In 1989, Denmark became the first country to legally recognize a relationship for same-sex couples, establishing registered partnerships, which gave those in same-sex relationships "most rights of married heterosexuals, but not the right to adopt or obtain joint custody of a child."
But it was not until the 1990s that the modern movement towards marital equality began to make headway anywhere, and only in 2000 did the Netherlands become the first jurisdiction in the world to sanction same-sex weddings. The Dutch, in fact, triggered a political and social shift that has since spread across large swathes of the globe.

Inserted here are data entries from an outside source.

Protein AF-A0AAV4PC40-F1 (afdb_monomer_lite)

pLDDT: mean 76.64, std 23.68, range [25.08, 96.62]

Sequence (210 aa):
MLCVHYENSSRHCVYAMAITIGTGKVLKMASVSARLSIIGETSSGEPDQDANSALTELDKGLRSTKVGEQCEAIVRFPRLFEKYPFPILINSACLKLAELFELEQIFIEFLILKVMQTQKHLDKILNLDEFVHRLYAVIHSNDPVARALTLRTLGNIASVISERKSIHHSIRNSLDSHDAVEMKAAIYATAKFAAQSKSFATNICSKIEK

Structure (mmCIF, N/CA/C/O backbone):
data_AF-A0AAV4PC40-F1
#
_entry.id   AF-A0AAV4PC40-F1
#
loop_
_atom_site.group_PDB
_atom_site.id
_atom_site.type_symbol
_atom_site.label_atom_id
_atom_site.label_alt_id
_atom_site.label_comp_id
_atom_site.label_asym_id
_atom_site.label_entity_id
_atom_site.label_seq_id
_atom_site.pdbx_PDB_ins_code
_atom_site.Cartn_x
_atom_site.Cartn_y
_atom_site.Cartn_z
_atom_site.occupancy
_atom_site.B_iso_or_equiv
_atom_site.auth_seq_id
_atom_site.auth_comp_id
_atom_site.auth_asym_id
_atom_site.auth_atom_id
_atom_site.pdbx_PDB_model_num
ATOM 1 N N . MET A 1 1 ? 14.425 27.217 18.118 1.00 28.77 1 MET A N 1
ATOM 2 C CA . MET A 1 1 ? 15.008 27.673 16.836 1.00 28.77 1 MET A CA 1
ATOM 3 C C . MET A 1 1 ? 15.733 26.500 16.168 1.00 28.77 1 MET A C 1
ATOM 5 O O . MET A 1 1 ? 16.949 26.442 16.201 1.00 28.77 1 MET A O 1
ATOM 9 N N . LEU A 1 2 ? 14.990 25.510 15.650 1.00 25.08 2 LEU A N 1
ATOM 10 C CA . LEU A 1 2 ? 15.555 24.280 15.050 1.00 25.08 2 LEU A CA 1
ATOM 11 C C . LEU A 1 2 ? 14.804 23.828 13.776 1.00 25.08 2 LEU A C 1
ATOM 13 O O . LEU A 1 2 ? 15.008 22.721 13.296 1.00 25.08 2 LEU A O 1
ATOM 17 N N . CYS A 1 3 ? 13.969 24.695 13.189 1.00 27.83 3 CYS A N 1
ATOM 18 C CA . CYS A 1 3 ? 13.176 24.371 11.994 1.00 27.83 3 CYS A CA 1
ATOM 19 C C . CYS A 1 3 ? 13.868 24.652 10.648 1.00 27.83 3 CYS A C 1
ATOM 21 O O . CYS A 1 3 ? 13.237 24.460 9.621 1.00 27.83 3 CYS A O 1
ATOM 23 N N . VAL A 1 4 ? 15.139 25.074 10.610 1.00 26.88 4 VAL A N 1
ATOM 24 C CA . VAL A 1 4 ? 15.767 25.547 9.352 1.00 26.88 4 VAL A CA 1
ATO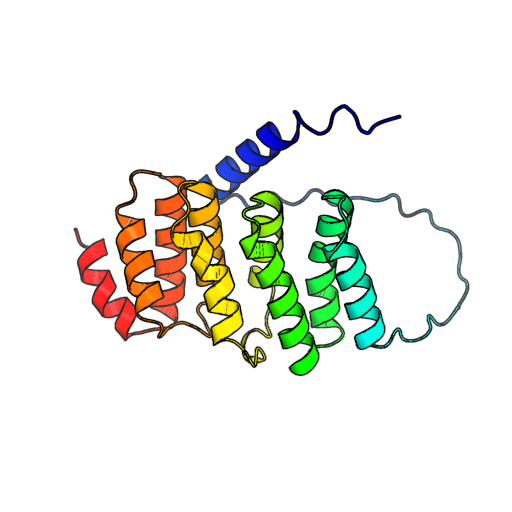M 25 C C . VAL A 1 4 ? 16.725 24.524 8.711 1.00 26.88 4 VAL A C 1
ATOM 27 O O . VAL A 1 4 ? 17.154 24.706 7.582 1.00 26.88 4 VAL A O 1
ATOM 30 N N . HIS A 1 5 ? 17.015 23.386 9.357 1.00 26.25 5 HIS A N 1
ATOM 31 C CA . HIS A 1 5 ? 17.921 22.368 8.786 1.00 26.25 5 HIS A CA 1
ATOM 32 C C . HIS A 1 5 ? 17.234 21.114 8.210 1.00 26.25 5 HIS A C 1
ATOM 34 O O . HIS A 1 5 ? 17.919 20.193 7.764 1.00 26.25 5 HIS A O 1
ATOM 40 N N . TYR A 1 6 ? 15.897 21.059 8.170 1.00 34.16 6 TYR A N 1
ATOM 41 C CA . TYR A 1 6 ? 15.166 19.840 7.782 1.00 34.16 6 TYR A CA 1
ATOM 42 C C . TYR A 1 6 ? 14.979 19.650 6.261 1.00 34.16 6 TYR A C 1
ATOM 44 O O . TYR A 1 6 ? 14.729 18.532 5.806 1.00 34.16 6 TYR A O 1
ATOM 52 N N . GLU A 1 7 ? 15.171 20.695 5.449 1.00 30.66 7 GLU A N 1
ATOM 53 C CA . GLU A 1 7 ? 14.987 20.608 3.989 1.00 30.66 7 GLU A CA 1
ATOM 54 C C . GLU A 1 7 ? 16.116 19.851 3.270 1.00 30.66 7 GLU A C 1
ATOM 56 O O . GLU A 1 7 ? 15.851 19.121 2.317 1.00 30.66 7 GLU A O 1
ATOM 61 N N . ASN A 1 8 ? 17.360 19.906 3.763 1.00 28.69 8 ASN A N 1
ATOM 62 C CA . ASN A 1 8 ? 18.479 19.171 3.147 1.00 28.69 8 ASN A CA 1
ATOM 63 C C . ASN A 1 8 ? 18.627 17.722 3.648 1.00 28.69 8 ASN A C 1
ATOM 65 O O . ASN A 1 8 ? 19.215 16.886 2.963 1.00 28.69 8 ASN A O 1
ATOM 69 N N . SER A 1 9 ? 18.052 17.389 4.808 1.00 36.91 9 SER A N 1
ATOM 70 C CA . SER A 1 9 ? 18.097 16.029 5.371 1.00 36.91 9 SER A CA 1
ATOM 71 C C . SER A 1 9 ? 17.115 15.072 4.678 1.00 36.91 9 SER A C 1
ATOM 73 O O . SER A 1 9 ? 17.364 13.869 4.579 1.00 36.91 9 SER A O 1
ATOM 75 N N . SER A 1 10 ? 16.029 15.612 4.114 1.00 38.53 10 SER A N 1
ATOM 76 C CA . SER A 1 10 ? 14.998 14.824 3.430 1.00 38.53 10 SER A CA 1
ATOM 77 C C . SER A 1 10 ? 15.550 14.097 2.200 1.00 38.53 10 SER A C 1
ATOM 79 O O . SER A 1 10 ? 15.269 12.918 2.023 1.00 38.53 10 SER A O 1
ATOM 81 N N . ARG A 1 11 ? 16.439 14.716 1.409 1.00 34.91 11 ARG A N 1
ATOM 82 C CA . ARG A 1 11 ? 17.058 14.050 0.243 1.00 34.91 11 ARG A CA 1
ATOM 83 C C . ARG A 1 11 ? 18.013 12.918 0.636 1.00 34.91 11 ARG A C 1
ATOM 85 O O . ARG A 1 11 ? 17.999 11.868 0.001 1.00 34.91 11 ARG A O 1
ATOM 92 N N . HIS A 1 12 ? 18.795 13.089 1.702 1.00 33.03 12 HIS A N 1
ATOM 93 C CA . HIS A 1 12 ? 19.687 12.039 2.212 1.00 33.03 12 HIS A CA 1
ATOM 94 C C . HIS A 1 12 ? 18.916 10.875 2.854 1.00 33.03 12 HIS A C 1
ATOM 96 O O . HIS A 1 12 ? 19.290 9.717 2.667 1.00 33.03 12 HIS A O 1
ATOM 102 N N . CYS A 1 13 ? 17.811 11.157 3.552 1.00 40.19 13 CYS A N 1
ATOM 103 C CA . CYS A 1 13 ? 16.937 10.125 4.111 1.00 40.19 13 CYS A CA 1
ATOM 104 C C . CYS A 1 13 ? 16.200 9.349 3.003 1.00 40.19 13 CYS A C 1
ATOM 106 O O . CYS A 1 13 ? 16.140 8.122 3.045 1.00 40.19 13 CYS A O 1
ATOM 108 N N . VAL A 1 14 ? 15.739 10.047 1.958 1.00 40.84 14 VAL A N 1
ATOM 109 C CA . VAL A 1 14 ? 15.114 9.462 0.757 1.00 40.84 14 VAL A CA 1
ATOM 110 C C . VAL A 1 14 ? 16.094 8.563 -0.008 1.00 40.84 14 VAL A C 1
ATOM 112 O O . VAL A 1 14 ? 15.734 7.438 -0.355 1.00 40.84 14 VAL A O 1
ATOM 115 N N . TYR A 1 15 ? 17.355 8.980 -0.188 1.00 36.38 15 TYR A N 1
ATOM 116 C CA . TYR A 1 15 ? 18.396 8.133 -0.793 1.00 36.38 15 TYR A CA 1
ATOM 117 C C . TYR A 1 15 ? 18.722 6.904 0.066 1.00 36.38 15 TYR A C 1
ATOM 119 O O . TYR A 1 15 ? 18.833 5.794 -0.457 1.00 36.38 15 TYR A O 1
ATOM 127 N N . ALA A 1 16 ? 18.810 7.059 1.390 1.00 39.06 16 ALA A N 1
ATOM 128 C CA . ALA A 1 16 ? 18.999 5.930 2.300 1.00 39.06 16 ALA A CA 1
ATOM 129 C C . ALA A 1 16 ? 17.805 4.952 2.267 1.00 39.06 16 ALA A C 1
ATOM 131 O O . ALA A 1 16 ? 18.004 3.733 2.294 1.00 39.06 16 ALA A O 1
ATOM 132 N N . MET A 1 17 ? 16.569 5.449 2.136 1.00 42.56 17 MET A N 1
ATOM 133 C CA . MET A 1 17 ? 15.364 4.625 1.977 1.00 42.56 17 MET A CA 1
ATOM 134 C C . MET A 1 17 ? 15.331 3.889 0.632 1.00 42.56 17 MET A C 1
ATOM 136 O O . MET A 1 17 ? 15.053 2.689 0.621 1.00 42.56 17 MET A O 1
ATOM 140 N N . ALA A 1 18 ? 15.703 4.539 -0.476 1.00 37.38 18 ALA A N 1
ATOM 141 C CA . ALA A 1 18 ? 15.834 3.896 -1.788 1.00 37.38 18 ALA A CA 1
ATOM 142 C C . ALA A 1 18 ? 16.903 2.780 -1.785 1.00 37.38 18 ALA A C 1
ATOM 144 O O . ALA A 1 18 ? 16.666 1.679 -2.293 1.00 37.38 18 ALA A O 1
ATOM 145 N N . ILE A 1 19 ? 18.042 3.004 -1.115 1.00 39.00 19 ILE A N 1
ATOM 146 C CA . ILE A 1 19 ? 19.095 1.989 -0.914 1.00 39.00 19 ILE A CA 1
ATOM 147 C C . ILE A 1 19 ? 18.589 0.820 -0.045 1.00 39.00 19 ILE A C 1
ATOM 149 O O . ILE A 1 19 ? 18.895 -0.346 -0.315 1.00 39.00 19 ILE A O 1
ATOM 153 N N . THR A 1 20 ? 17.759 1.099 0.964 1.00 44.50 20 THR A N 1
ATOM 154 C CA . THR A 1 20 ? 17.156 0.077 1.842 1.00 44.50 20 THR A CA 1
ATOM 155 C C . THR A 1 20 ? 16.130 -0.782 1.085 1.00 44.50 20 THR A C 1
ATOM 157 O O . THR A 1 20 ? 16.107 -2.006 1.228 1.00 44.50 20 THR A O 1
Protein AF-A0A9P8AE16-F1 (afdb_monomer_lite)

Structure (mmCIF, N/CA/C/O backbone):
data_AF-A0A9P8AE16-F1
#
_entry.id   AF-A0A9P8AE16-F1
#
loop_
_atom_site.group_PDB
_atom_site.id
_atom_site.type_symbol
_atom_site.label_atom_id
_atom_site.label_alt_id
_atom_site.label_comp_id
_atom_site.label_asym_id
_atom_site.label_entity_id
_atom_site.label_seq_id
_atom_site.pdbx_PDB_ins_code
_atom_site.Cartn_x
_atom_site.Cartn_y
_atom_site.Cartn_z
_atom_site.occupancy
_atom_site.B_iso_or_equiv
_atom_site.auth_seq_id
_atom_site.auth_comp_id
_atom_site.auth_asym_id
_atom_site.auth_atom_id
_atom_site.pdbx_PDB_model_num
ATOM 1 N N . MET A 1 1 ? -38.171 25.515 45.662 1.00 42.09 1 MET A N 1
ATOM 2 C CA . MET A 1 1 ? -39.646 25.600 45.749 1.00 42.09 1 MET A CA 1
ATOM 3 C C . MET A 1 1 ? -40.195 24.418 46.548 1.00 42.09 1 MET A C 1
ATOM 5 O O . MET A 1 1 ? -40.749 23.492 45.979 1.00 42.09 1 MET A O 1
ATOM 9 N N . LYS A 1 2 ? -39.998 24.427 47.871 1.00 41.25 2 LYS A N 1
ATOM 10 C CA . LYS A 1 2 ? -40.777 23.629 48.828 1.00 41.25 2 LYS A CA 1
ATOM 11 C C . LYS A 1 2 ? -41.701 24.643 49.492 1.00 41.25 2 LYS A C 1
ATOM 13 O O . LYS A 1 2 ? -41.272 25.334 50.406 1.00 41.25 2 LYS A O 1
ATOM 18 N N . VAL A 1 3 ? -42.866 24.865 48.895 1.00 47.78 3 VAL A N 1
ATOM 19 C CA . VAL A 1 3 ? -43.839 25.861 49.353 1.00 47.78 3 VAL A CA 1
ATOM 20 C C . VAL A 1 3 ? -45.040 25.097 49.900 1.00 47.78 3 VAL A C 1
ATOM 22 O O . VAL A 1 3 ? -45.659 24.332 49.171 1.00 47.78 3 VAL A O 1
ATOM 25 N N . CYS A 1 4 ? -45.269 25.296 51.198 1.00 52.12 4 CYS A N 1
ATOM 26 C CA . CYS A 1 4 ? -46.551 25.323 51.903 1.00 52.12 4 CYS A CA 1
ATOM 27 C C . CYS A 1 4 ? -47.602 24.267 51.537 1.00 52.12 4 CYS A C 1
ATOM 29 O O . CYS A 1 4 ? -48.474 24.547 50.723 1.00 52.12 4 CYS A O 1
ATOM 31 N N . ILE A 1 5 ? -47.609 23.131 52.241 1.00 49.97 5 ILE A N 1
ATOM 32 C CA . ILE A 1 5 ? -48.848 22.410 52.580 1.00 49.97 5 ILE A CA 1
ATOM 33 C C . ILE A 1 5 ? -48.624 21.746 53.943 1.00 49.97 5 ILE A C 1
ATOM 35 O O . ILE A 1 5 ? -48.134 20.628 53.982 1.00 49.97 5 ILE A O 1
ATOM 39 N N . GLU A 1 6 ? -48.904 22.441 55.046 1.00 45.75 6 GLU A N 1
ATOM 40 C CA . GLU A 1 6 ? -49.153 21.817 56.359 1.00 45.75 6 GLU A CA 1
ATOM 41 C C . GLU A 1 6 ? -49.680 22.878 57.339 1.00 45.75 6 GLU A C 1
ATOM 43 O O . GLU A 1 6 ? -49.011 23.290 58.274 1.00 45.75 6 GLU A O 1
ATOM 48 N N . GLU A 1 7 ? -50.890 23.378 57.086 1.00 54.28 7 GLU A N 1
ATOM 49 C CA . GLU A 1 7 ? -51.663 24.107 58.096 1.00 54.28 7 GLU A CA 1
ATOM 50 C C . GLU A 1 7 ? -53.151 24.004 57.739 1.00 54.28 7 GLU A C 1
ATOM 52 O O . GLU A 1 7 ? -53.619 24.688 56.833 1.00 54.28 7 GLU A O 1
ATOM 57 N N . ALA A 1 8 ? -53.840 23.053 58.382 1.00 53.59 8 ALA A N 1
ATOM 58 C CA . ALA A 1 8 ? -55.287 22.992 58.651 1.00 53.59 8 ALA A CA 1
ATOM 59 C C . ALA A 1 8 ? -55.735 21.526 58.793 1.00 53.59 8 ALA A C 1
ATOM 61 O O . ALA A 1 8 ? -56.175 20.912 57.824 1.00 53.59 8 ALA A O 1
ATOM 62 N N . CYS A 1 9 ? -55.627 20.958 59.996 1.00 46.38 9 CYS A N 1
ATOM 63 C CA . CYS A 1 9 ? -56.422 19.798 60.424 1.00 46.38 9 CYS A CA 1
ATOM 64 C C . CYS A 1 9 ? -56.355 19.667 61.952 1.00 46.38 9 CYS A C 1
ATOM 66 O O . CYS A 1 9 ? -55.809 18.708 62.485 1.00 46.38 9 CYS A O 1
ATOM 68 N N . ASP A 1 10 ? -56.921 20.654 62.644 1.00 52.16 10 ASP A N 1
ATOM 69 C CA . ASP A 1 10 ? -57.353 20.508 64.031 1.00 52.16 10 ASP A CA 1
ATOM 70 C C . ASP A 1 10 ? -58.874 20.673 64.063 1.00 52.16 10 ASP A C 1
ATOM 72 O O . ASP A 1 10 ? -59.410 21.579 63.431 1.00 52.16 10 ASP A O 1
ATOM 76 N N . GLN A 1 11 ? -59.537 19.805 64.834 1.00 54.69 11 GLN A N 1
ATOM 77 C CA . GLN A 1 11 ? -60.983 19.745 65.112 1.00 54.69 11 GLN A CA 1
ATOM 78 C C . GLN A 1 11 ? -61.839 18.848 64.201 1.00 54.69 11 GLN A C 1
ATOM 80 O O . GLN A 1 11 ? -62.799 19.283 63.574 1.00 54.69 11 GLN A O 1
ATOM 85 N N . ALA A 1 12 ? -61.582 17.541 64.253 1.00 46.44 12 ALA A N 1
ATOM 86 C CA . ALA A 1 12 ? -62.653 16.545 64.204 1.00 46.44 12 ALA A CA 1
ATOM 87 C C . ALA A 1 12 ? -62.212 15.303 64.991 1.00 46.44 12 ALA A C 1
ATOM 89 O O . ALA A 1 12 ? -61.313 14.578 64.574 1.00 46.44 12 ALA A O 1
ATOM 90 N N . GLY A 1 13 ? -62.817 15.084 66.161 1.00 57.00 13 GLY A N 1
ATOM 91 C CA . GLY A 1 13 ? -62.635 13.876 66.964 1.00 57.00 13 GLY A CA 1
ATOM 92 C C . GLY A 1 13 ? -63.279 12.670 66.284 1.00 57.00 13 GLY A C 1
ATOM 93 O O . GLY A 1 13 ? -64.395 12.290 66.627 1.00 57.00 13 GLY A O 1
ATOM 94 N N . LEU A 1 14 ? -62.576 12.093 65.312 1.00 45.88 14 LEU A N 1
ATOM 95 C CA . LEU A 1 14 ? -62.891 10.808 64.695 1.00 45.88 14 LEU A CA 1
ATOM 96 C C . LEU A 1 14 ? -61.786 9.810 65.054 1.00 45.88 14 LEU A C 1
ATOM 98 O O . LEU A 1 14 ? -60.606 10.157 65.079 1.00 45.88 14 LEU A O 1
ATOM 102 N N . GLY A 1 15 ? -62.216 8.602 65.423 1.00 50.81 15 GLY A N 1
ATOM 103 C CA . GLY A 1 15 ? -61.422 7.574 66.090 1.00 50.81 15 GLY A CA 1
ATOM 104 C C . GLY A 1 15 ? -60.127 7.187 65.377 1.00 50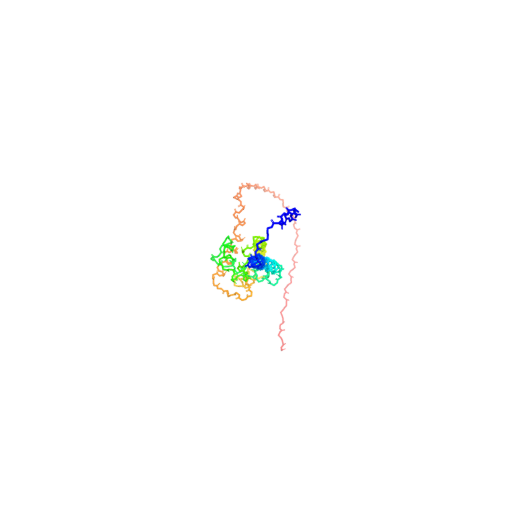.81 15 GLY A C 1
ATOM 105 O O . GLY A 1 15 ? -59.997 7.268 64.159 1.00 50.81 15 GLY A O 1
ATOM 106 N N . GLU A 1 16 ? -59.169 6.729 66.179 1.00 54.25 16 GLU A N 1
ATOM 107 C CA . GLU A 1 16 ? -57.781 6.420 65.816 1.00 54.25 16 GLU A CA 1
ATOM 108 C C . GLU A 1 16 ? -57.574 5.271 64.801 1.00 54.25 16 GLU A C 1
ATOM 110 O O . GLU A 1 16 ? -56.444 4.831 64.593 1.00 54.25 16 GLU A O 1
ATOM 115 N N . GLU A 1 17 ? -58.611 4.786 64.116 1.00 53.59 17 GLU A N 1
ATOM 116 C CA . GLU A 1 17 ? -58.529 3.568 63.295 1.00 53.59 17 GLU A CA 1
ATOM 117 C C . GLU A 1 17 ? -58.241 3.810 61.797 1.00 53.59 17 GLU A C 1
ATOM 119 O O . GLU A 1 17 ? -58.154 2.860 61.024 1.00 53.59 17 GLU A O 1
ATOM 124 N N . GLU A 1 18 ? -58.012 5.059 61.363 1.00 53.03 18 GLU A N 1
ATOM 125 C CA . GLU A 1 18 ? -57.865 5.386 59.928 1.00 53.03 18 GLU A CA 1
ATOM 126 C C . GLU A 1 18 ? -56.599 6.191 59.548 1.00 53.03 18 GLU A C 1
ATOM 128 O O . GLU A 1 18 ? -56.496 6.750 58.457 1.00 53.03 18 GLU A O 1
ATOM 133 N N . ARG A 1 19 ? -55.563 6.223 60.403 1.00 52.00 19 ARG A N 1
ATOM 134 C CA . ARG A 1 19 ? -54.283 6.935 60.131 1.00 52.00 19 ARG A CA 1
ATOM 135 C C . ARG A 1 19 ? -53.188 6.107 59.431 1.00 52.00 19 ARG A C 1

On October 17, 2023, the Supreme Court of India stopped just short of giving the nod to legalizing same-sex marriages in India. Had it done so, India would have become the second country in Asia (after Taiwan) to have legalized these unions. Still, the court offered a glimmer of hope to the LGBTQ community. The judges ruled that transgender people can marry other transgender people — if one spouse identifies as a woman and one as a man—and expanded the definition of discrimination.
Scientific studies show that the financial, psychological, and physical well-being of gay people are enhanced by marriage, and that the children of same-sex parents benefit from being raised by married same-sex couples within a marital union that is recognized by law and supported by societal institutions.
In India, same-sex marriage would allow couples to open joint bank accounts, buy or rent property together, share financial assets, be recognized as a relative so they can sign papers and give permissions if the partner is in the hospital, access the spouse’s life insurance, and inherit assets of the partner who dies. Giving these rights to the LGBTQ community will help reduce discrimination, make the community stronger, and allow them to live with dignity.